(Excerpts from a dataset)
+---+

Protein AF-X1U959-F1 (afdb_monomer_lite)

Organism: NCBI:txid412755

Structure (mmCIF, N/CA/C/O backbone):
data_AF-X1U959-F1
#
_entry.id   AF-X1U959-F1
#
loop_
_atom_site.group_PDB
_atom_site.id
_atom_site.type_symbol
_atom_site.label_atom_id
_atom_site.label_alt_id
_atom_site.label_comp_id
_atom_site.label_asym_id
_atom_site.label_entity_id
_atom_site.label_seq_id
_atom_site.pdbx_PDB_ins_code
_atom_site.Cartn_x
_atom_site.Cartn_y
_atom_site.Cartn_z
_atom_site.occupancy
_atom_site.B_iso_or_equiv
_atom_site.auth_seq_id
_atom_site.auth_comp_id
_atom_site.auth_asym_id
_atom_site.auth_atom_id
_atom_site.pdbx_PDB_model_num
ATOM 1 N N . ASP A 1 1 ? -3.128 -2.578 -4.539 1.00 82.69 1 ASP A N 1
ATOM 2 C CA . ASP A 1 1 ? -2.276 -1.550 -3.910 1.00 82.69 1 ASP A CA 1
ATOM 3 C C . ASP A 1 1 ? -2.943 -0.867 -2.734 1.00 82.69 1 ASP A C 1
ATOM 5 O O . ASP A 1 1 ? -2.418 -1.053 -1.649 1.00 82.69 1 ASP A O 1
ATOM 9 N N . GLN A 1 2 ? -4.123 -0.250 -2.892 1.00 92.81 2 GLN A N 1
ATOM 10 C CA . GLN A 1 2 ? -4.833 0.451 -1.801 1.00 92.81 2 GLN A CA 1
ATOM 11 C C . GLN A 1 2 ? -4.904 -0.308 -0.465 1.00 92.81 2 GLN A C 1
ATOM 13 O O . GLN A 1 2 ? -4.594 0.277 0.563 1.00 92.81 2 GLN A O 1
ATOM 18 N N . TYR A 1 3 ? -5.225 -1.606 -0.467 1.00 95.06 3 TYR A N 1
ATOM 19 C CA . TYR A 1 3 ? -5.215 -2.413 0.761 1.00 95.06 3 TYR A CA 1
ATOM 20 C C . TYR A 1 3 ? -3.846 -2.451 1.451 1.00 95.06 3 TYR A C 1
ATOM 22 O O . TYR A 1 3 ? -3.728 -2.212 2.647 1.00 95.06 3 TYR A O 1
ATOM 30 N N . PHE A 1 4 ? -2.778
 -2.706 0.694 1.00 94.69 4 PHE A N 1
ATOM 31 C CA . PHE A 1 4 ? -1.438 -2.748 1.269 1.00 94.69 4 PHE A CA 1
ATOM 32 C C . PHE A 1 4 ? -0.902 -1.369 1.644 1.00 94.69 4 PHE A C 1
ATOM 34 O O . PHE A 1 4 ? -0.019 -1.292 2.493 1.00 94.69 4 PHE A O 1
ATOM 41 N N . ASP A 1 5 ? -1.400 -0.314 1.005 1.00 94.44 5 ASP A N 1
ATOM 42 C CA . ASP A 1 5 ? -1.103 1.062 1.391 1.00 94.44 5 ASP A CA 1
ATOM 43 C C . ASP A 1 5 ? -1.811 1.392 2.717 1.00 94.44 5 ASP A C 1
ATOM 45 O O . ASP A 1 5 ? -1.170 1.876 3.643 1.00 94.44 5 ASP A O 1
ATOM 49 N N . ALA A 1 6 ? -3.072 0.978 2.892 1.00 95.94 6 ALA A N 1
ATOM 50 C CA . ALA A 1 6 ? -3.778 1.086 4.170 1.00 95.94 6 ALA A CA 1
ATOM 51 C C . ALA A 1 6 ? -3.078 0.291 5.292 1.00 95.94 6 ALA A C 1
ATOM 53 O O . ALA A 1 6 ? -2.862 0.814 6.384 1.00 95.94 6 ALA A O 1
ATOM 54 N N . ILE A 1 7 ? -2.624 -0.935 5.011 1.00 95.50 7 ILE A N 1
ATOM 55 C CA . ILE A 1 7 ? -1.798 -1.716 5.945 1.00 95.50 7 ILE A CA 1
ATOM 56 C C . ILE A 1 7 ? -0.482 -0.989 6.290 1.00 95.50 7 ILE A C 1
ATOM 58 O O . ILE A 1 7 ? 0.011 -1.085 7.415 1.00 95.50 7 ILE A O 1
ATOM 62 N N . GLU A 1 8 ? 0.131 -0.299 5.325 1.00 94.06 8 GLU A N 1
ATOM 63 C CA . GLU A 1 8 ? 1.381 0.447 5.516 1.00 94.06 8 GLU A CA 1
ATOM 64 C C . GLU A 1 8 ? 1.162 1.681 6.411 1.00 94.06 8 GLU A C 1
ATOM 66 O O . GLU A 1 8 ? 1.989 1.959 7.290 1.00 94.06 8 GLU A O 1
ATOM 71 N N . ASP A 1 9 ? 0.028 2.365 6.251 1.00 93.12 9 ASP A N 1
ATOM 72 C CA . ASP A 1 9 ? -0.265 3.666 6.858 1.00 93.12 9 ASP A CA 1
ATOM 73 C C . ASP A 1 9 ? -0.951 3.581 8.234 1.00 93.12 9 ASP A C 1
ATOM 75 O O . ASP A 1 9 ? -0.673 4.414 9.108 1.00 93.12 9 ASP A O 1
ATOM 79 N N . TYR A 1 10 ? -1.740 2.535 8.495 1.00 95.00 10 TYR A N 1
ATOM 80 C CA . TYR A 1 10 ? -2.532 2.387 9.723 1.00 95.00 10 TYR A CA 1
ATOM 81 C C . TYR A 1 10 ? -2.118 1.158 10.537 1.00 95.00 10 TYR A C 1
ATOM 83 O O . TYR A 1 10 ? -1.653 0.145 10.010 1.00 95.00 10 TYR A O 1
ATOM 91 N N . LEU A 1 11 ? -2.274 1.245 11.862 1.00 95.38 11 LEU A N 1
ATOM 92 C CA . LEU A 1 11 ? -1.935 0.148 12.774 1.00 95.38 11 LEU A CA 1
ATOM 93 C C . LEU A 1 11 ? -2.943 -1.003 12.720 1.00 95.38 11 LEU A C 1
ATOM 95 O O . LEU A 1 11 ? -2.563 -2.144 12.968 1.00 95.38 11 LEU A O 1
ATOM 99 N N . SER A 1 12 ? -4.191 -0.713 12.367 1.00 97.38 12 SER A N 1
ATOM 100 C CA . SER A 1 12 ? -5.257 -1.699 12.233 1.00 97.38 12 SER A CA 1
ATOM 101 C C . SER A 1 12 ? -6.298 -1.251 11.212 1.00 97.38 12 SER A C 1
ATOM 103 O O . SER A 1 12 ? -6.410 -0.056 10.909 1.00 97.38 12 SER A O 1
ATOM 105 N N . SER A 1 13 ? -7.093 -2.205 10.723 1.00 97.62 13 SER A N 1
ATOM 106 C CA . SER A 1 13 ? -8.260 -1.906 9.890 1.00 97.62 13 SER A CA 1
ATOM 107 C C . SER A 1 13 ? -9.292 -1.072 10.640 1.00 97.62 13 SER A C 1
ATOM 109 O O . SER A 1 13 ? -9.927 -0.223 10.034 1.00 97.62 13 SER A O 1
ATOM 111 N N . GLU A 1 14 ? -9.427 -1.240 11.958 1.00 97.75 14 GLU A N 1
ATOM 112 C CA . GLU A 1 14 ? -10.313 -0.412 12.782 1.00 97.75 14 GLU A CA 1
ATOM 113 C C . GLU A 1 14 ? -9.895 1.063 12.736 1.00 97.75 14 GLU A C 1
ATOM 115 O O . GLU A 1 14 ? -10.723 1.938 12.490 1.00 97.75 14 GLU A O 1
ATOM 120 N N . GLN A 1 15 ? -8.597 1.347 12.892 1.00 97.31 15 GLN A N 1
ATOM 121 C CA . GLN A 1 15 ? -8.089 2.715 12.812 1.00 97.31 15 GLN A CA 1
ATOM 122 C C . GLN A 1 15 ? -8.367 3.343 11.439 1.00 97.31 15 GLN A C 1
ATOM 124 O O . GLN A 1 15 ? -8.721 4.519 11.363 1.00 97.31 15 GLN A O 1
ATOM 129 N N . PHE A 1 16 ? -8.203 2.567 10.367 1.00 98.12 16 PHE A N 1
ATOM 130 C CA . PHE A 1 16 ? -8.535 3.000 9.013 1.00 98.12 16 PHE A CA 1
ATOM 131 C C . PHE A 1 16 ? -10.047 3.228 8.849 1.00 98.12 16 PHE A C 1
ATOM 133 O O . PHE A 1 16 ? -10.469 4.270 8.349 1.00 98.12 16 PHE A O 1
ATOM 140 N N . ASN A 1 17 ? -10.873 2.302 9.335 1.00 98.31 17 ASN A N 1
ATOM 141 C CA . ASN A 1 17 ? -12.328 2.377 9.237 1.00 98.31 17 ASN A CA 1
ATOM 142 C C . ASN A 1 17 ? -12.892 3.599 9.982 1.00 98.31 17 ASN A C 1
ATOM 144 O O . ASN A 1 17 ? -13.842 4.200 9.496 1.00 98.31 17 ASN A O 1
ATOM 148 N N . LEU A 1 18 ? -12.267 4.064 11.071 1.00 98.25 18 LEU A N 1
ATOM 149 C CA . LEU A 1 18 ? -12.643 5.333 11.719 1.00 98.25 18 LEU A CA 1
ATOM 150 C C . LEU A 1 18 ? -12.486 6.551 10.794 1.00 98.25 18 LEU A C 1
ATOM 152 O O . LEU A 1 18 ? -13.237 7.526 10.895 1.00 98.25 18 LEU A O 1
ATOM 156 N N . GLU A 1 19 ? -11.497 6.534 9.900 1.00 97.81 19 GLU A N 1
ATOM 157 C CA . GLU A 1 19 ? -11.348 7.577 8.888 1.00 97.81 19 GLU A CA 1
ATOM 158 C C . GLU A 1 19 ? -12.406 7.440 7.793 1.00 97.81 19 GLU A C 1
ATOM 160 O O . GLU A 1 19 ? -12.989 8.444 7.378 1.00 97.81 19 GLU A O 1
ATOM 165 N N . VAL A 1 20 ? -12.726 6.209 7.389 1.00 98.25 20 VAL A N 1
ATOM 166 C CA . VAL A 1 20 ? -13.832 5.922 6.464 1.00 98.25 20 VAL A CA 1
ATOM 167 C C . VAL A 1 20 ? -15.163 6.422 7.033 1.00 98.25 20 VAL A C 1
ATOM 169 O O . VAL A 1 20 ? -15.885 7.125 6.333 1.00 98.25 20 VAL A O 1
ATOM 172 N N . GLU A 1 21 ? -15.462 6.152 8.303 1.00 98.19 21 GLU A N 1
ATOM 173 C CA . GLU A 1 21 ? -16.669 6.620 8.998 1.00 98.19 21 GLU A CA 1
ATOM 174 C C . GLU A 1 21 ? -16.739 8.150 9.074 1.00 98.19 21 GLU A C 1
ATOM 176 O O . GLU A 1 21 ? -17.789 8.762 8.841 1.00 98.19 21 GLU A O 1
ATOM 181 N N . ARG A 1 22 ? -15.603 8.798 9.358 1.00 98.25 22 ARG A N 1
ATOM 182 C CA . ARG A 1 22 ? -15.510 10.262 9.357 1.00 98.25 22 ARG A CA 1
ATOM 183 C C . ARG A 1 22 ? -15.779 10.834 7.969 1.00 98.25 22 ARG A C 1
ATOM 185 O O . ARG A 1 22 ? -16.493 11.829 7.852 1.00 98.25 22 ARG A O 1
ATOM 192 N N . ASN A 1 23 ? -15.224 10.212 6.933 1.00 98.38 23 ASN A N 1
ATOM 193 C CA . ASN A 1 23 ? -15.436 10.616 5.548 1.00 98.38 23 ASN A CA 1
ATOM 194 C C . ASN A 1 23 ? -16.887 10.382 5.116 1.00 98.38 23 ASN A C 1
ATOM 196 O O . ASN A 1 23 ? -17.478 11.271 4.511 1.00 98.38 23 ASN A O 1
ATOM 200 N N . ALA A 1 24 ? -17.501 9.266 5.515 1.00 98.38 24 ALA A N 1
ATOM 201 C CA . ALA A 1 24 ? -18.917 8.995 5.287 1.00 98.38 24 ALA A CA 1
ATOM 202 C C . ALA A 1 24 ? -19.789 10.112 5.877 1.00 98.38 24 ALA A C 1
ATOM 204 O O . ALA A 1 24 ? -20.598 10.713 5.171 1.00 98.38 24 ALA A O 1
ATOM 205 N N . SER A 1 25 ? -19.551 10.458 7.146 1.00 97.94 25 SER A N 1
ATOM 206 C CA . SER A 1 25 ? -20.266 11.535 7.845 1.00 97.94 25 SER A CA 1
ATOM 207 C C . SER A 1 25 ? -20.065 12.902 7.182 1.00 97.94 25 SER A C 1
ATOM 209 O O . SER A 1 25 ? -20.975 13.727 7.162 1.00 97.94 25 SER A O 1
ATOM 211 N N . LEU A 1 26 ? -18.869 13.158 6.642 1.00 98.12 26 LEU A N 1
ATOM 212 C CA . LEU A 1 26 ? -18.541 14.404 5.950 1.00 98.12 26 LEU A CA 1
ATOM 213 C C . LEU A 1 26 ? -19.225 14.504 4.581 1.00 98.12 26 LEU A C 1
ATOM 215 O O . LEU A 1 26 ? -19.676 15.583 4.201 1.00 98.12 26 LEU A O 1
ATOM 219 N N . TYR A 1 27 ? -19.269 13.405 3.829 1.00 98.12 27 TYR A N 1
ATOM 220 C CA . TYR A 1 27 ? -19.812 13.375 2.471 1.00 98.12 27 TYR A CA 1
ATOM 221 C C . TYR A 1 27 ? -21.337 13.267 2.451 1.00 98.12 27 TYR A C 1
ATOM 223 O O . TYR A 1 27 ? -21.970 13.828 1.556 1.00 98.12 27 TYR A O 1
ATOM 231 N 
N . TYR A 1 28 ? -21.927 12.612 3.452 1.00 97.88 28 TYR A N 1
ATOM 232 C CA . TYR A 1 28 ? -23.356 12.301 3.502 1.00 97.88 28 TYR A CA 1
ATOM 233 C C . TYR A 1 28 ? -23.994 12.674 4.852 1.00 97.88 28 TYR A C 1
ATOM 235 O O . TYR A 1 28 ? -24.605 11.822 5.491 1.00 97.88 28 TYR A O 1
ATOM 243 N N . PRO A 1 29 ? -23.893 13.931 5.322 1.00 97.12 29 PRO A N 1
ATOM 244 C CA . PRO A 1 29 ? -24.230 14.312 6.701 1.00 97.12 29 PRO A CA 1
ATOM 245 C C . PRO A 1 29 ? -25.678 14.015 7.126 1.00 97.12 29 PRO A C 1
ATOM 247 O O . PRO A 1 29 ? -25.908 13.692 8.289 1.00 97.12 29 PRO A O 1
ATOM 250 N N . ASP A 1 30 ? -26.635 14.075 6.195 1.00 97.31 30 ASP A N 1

+---+

#### REQUIREMENT
Copy, exactly as written, the lines above, beginning with the one that contains "ATOM 247 O O" and ending with the last.

#### TASK RESPONSE
ATOM 247 O O . PRO A 1 29 ? -25.908 13.692 8.289 1.00 97.12 29 PRO A O 1
ATOM 250 N N . ASP A 1 30 ? -26.635 14.075 6.195 1.00 97.31 30 ASP A N 1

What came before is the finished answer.